A more informative version might read something like this:
Several decades ago Ira Pilgrim
<http://www.mcn.org/c/irapilgrim/irahome.html> published an article
"A Solution to the Too-good-to-be-true Paradox and Gregor Mendel"
[Pilgrim (1986)]. Pilgrim wrote, in part [bracketed by lines "PPPPPP
. . ."; see that article for the references]:
PPPPPPPPPPPPPPPPPPPPPPPPPPPPPPPPPPPPPPPPPPPPPP
In 1936, R.A. Fisher(1) concluded, on the basis of a Chi-square
analysis, that Gregor Mendel
<http://www.mcn.org/c/irapilgrim/menhome.html> had falsified his
data. Because of my experience with experimental data, I believed,
empirically, that Fisher was wrong. The first step in refuting him
was to logically demonstrate that his method and conclusions might be
suspect. In 1984(3), I was able to show that Fisher's reasoning
contained a number of paradoxical elements, and that Mendel's honesty
or dishonesty could not be conclusively demonstrated using chi
square. Recently, Monaghan and Corcos(2) . . .[Note by Hake: I assume
that the date 1885 for this reference is a typo]. . . reviewed
Fisher's(1), Weiling's(5) and other's work. They concluded that:
"although the statistical procedure is undoubtedly correct, the
conclusion seems to us to be illogical. We have a series of
independent experiments, none of which show evidence of bias and
whose Chi-square values show no systematic trend. Yet the sum of
these individually unbiased experiments is judged as showing bias.

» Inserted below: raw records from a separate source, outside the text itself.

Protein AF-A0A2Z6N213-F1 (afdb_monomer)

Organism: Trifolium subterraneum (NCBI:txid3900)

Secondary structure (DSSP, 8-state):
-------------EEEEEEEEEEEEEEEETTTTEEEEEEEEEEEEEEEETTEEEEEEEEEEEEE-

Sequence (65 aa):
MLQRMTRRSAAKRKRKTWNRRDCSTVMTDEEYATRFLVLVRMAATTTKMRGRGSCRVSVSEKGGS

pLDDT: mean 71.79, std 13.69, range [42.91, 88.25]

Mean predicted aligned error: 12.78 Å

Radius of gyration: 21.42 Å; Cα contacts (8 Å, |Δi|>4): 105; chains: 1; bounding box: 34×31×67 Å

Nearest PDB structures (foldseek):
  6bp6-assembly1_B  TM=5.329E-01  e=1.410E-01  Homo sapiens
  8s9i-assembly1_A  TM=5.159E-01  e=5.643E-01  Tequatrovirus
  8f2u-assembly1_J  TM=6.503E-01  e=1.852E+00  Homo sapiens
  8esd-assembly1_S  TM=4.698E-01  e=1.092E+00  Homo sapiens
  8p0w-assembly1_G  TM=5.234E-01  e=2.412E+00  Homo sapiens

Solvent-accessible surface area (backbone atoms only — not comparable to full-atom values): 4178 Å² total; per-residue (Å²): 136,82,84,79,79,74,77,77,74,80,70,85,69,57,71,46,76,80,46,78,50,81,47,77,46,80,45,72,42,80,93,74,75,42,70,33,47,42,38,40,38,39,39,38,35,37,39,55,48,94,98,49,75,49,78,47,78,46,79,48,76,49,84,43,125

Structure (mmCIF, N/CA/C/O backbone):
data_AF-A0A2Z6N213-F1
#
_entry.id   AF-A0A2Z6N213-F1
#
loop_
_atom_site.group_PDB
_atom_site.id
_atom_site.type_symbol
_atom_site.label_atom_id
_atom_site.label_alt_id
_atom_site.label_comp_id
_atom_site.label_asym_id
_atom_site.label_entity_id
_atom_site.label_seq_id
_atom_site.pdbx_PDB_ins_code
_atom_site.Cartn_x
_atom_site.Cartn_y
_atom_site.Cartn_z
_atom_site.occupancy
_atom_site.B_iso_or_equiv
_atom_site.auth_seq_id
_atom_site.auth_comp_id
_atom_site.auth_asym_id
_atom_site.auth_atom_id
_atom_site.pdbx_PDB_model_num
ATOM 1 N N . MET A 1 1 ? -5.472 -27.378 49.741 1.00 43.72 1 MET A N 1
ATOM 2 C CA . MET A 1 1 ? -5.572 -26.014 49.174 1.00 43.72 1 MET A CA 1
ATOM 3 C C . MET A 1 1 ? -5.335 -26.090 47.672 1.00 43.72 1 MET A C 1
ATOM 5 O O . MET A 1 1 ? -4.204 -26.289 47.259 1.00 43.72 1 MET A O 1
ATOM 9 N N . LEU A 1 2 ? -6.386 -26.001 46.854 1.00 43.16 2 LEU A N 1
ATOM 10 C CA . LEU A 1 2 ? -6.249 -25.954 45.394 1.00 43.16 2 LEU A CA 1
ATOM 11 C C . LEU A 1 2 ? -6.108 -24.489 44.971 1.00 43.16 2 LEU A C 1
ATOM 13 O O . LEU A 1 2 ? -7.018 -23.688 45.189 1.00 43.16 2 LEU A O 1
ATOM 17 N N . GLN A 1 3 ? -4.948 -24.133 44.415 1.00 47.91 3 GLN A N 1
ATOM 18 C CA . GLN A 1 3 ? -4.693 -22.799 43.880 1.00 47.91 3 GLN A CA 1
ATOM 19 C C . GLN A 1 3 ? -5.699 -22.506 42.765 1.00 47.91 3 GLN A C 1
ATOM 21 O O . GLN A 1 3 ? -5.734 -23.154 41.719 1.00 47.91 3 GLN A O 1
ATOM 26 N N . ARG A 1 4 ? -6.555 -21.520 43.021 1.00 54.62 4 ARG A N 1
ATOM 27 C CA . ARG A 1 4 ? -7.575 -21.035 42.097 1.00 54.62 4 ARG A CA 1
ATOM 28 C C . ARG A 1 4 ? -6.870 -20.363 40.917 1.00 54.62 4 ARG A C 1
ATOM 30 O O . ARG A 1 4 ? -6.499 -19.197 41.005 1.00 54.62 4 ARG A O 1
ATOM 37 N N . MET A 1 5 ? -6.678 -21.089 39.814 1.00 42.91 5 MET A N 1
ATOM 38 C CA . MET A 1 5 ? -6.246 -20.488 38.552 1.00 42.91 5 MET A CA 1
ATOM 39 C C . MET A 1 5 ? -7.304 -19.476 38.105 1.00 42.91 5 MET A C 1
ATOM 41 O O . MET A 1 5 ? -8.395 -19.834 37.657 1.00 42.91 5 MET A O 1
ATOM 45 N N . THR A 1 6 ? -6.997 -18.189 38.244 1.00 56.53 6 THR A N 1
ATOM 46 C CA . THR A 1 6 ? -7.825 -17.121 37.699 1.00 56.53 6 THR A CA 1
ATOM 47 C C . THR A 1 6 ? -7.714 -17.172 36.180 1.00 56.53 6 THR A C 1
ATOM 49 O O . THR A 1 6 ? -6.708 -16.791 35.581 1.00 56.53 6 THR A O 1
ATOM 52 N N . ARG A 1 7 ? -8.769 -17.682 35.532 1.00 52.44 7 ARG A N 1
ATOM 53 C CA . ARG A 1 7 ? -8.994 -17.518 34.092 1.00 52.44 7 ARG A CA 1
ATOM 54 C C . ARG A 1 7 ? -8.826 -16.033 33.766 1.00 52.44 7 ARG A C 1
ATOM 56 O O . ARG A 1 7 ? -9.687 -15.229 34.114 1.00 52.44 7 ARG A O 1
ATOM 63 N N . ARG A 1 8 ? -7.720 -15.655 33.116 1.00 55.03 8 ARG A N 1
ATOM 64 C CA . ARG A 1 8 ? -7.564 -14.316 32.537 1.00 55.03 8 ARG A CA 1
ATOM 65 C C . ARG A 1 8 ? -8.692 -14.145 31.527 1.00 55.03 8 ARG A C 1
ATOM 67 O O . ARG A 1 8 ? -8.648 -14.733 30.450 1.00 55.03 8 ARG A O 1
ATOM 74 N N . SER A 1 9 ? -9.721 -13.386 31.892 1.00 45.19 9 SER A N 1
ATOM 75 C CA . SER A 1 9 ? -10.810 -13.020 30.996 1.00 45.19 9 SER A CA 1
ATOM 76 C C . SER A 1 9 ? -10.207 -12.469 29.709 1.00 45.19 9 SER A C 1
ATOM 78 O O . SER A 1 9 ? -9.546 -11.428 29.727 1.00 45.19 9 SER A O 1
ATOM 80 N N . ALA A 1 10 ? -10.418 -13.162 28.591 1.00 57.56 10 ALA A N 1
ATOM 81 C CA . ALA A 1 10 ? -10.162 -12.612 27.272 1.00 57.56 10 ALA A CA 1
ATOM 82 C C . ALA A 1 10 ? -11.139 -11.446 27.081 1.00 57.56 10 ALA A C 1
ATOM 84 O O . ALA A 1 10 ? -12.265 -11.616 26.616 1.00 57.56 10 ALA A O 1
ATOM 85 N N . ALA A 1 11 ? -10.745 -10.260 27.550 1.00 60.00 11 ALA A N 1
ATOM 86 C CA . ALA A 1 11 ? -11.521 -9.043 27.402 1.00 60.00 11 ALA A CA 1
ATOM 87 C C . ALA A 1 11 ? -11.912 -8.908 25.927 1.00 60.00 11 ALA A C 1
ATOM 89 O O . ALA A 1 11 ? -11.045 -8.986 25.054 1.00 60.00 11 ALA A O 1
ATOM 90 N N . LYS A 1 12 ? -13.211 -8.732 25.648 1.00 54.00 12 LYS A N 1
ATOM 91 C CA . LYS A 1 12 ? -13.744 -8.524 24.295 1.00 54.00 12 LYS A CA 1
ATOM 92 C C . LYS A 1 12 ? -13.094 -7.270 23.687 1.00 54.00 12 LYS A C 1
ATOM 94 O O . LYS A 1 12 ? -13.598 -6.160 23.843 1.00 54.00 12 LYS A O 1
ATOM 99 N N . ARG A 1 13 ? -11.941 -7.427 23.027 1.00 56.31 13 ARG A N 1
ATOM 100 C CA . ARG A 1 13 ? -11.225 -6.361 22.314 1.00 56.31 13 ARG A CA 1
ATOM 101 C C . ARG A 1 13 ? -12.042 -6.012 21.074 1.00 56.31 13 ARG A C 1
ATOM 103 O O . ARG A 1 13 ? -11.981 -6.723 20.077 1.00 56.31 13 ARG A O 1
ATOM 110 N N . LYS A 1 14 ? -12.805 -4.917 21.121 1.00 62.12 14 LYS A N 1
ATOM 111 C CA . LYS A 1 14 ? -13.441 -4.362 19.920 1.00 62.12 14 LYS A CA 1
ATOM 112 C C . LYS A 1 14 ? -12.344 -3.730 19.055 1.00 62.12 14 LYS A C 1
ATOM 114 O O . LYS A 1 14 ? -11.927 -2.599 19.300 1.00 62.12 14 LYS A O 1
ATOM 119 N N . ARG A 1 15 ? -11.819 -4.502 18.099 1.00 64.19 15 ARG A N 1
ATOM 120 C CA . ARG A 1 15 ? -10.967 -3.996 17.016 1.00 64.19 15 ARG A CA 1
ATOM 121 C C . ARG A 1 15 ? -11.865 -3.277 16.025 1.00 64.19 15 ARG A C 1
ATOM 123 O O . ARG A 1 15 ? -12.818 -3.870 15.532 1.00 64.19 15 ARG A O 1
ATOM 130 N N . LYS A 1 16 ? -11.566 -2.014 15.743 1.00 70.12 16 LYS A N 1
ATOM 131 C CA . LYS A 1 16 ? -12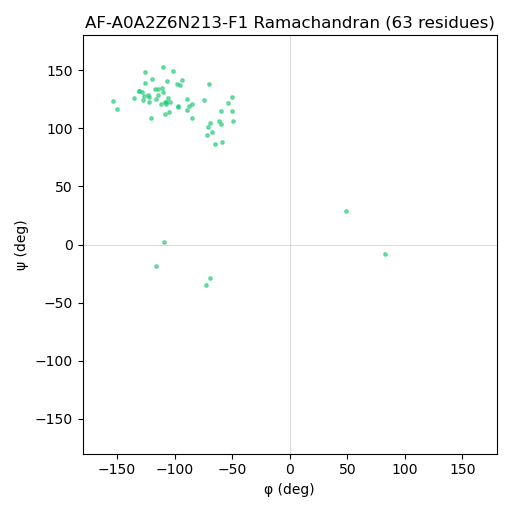.202 -1.293 14.645 1.00 70.12 16 LYS A CA 1
ATOM 132 C C . LYS A 1 16 ? -11.104 -0.807 13.705 1.00 70.12 16 LYS A C 1
ATOM 134 O O . LYS A 1 16 ? -10.121 -0.208 14.146 1.00 70.12 16 LYS A O 1
ATOM 139 N N . THR A 1 17 ? -11.244 -1.142 12.429 1.00 68.31 17 THR A N 1
ATOM 140 C CA . THR A 1 17 ? -10.383 -0.660 11.343 1.00 68.31 17 THR A CA 1
ATOM 141 C C . THR A 1 17 ? -11.014 0.626 10.829 1.00 68.31 17 THR A C 1
ATOM 143 O O . THR A 1 17 ? -12.208 0.630 10.543 1.00 68.31 17 THR A O 1
ATOM 146 N N . TRP A 1 18 ? -10.262 1.726 10.800 1.00 59.25 18 TRP A N 1
ATOM 147 C CA . TRP A 1 18 ? -10.832 3.056 10.519 1.00 59.25 18 TRP A CA 1
ATOM 148 C C . TRP A 1 18 ? -10.315 3.682 9.234 1.00 59.25 18 TRP A C 1
ATOM 150 O O . TRP A 1 18 ? -10.952 4.593 8.730 1.00 59.25 18 TRP A O 1
ATOM 160 N N . ASN A 1 19 ? -9.188 3.210 8.705 1.00 68.06 19 ASN A N 1
ATOM 161 C CA . ASN A 1 19 ? -8.643 3.740 7.466 1.00 68.06 19 ASN A CA 1
ATOM 162 C C . ASN A 1 19 ? -7.879 2.653 6.726 1.00 68.06 19 ASN A C 1
ATOM 164 O O . ASN A 1 19 ? -6.877 2.141 7.232 1.00 68.06 19 ASN A O 1
ATOM 168 N N . ARG A 1 20 ? -8.375 2.321 5.534 1.00 72.88 20 ARG A N 1
ATOM 169 C CA . ARG A 1 20 ? -7.648 1.566 4.521 1.00 72.88 20 ARG A CA 1
ATOM 170 C C . ARG A 1 20 ? -7.375 2.523 3.366 1.00 72.88 20 ARG A C 1
ATOM 172 O O . ARG A 1 20 ? -8.321 3.089 2.826 1.00 72.88 20 ARG A O 1
ATOM 179 N N . ARG A 1 21 ? -6.102 2.730 3.034 1.00 82.06 21 ARG A N 1
ATOM 180 C CA . ARG A 1 21 ? -5.686 3.474 1.841 1.00 82.06 21 ARG A CA 1
ATOM 181 C C . ARG A 1 21 ? -4.793 2.581 1.002 1.00 82.06 21 ARG A C 1
ATOM 183 O O . ARG A 1 21 ? -3.825 2.031 1.522 1.00 82.06 21 ARG A O 1
ATOM 190 N N . ASP A 1 22 ? -5.131 2.474 -0.271 1.00 87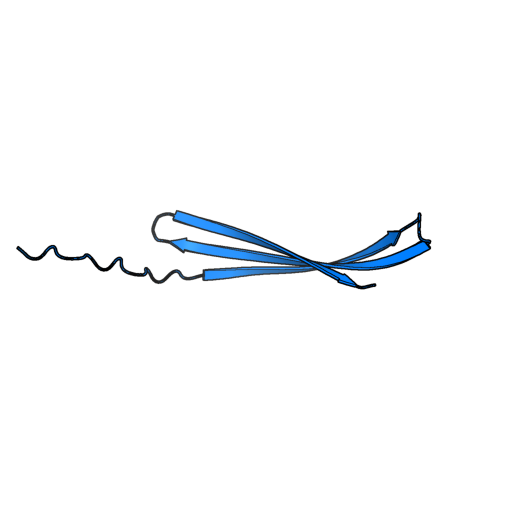.81 22 ASP A N 1
ATOM 191 C CA . ASP A 1 22 ? -4.306 1.816 -1.270 1.00 87.81 22 ASP A CA 1
ATOM 192 C C . ASP A 1 22 ? -3.690 2.932 -2.134 1.00 87.81 22 ASP A C 1
ATOM 194 O O . ASP A 1 22 ? -4.399 3.820 -2.608 1.00 87.81 22 ASP A O 1
ATOM 198 N N . CYS A 1 23 ? -2.365 2.933 -2.260 1.00 84.88 23 CYS A N 1
ATOM 199 C CA . CYS A 1 23 ? -1.586 3.888 -3.044 1.00 84.88 23 CYS A CA 1
ATOM 200 C C . CYS A 1 23 ? -0.817 3.127 -4.127 1.00 84.88 23 CYS A C 1
ATOM 202 O O . CYS A 1 23 ? -0.327 2.025 -3.879 1.00 84.88 23 CYS A O 1
ATOM 204 N N . SER A 1 24 ? -0.699 3.715 -5.314 1.00 88.06 24 SER A N 1
ATOM 205 C CA . SER A 1 24 ? 0.049 3.141 -6.431 1.00 88.06 24 SER A CA 1
ATOM 206 C C . SER A 1 24 ? 0.997 4.179 -7.013 1.00 88.06 24 SER A C 1
ATOM 208 O O . SER A 1 24 ? 0.556 5.288 -7.315 1.00 88.06 24 SER A O 1
ATOM 210 N N . THR A 1 25 ? 2.253 3.802 -7.220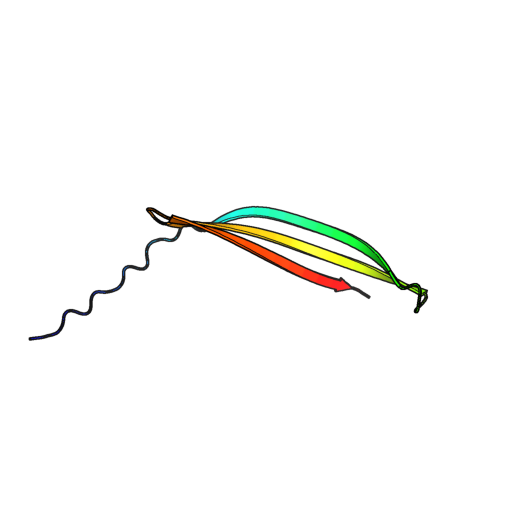 1.00 86.75 25 THR A N 1
ATOM 211 C CA . THR A 1 25 ? 3.264 4.656 -7.851 1.00 86.75 25 THR A CA 1
ATOM 212 C C . THR A 1 25 ? 3.968 3.863 -8.940 1.00 86.75 25 THR A C 1
ATOM 214 O O . THR A 1 25 ? 4.371 2.725 -8.712 1.00 86.7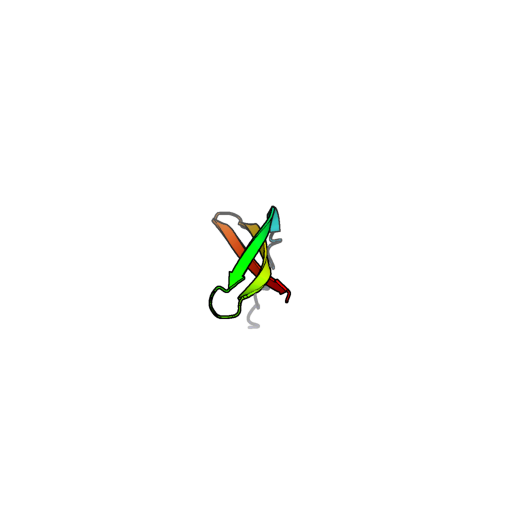5 25 THR A O 1
ATOM 217 N N . VAL A 1 26 ? 4.109 4.452 -10.127 1.00 86.06 26 VAL A N 1
ATOM 218 C CA . VAL A 1 26 ? 4.978 3.905 -11.175 1.00 86.06 26 VAL A CA 1
ATOM 219 C C . VAL A 1 26 ? 6.383 4.411 -10.897 1.00 86.06 26 VAL A C 1
ATOM 221 O O . VAL A 1 26 ? 6.594 5.621 -10.833 1.00 86.06 26 VAL A O 1
ATOM 224 N N . MET A 1 27 ? 7.320 3.492 -10.704 1.00 84.81 27 MET A N 1
ATOM 225 C CA . MET A 1 27 ? 8.734 3.807 -10.563 1.00 84.81 27 MET A CA 1
ATOM 226 C C . MET A 1 27 ? 9.466 3.385 -11.831 1.00 84.81 27 MET A C 1
ATOM 228 O O . MET A 1 27 ? 9.154 2.361 -12.440 1.00 84.81 27 MET A O 1
ATOM 232 N N . THR A 1 28 ? 10.411 4.216 -12.250 1.00 88.25 28 THR A N 1
ATOM 233 C CA . THR A 1 28 ? 11.309 3.937 -13.366 1.00 88.25 28 THR A CA 1
ATOM 234 C C . THR A 1 28 ? 12.683 3.659 -12.798 1.00 88.25 28 THR A C 1
ATOM 236 O O . THR A 1 28 ? 13.231 4.499 -12.086 1.00 88.25 28 THR A O 1
ATOM 239 N N . ASP A 1 29 ? 13.221 2.490 -13.107 1.00 86.62 29 ASP A N 1
ATOM 240 C CA . ASP A 1 29 ? 14.620 2.198 -12.862 1.00 86.62 29 ASP A CA 1
ATOM 241 C C . ASP A 1 29 ? 15.439 2.729 -14.042 1.00 86.62 29 ASP A C 1
ATOM 243 O O . ASP A 1 29 ? 15.340 2.209 -15.158 1.00 86.62 29 ASP A O 1
ATOM 247 N N . GLU A 1 30 ? 16.194 3.804 -13.818 1.00 83.62 30 GLU A N 1
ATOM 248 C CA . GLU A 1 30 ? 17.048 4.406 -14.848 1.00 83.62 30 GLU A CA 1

There seems to be no satisfactory solution to this problem at
present, at least not in the statistics."
The second step in refuting Fisher, is to show where he went wrong. I
have now solved that problem and can show why chi square is an
inappropriate tool for the detection of falsified data.
. . . . . . . . . . . . . . . . . . . .
. . . . . . . . . . . . . . . . . . . .
PPPPPPPPPPPPPPPPPPPPPPPPPPPPPPPPPPPPPPPPPPPPPP
Perhaps some Chi-square experts might like to comment.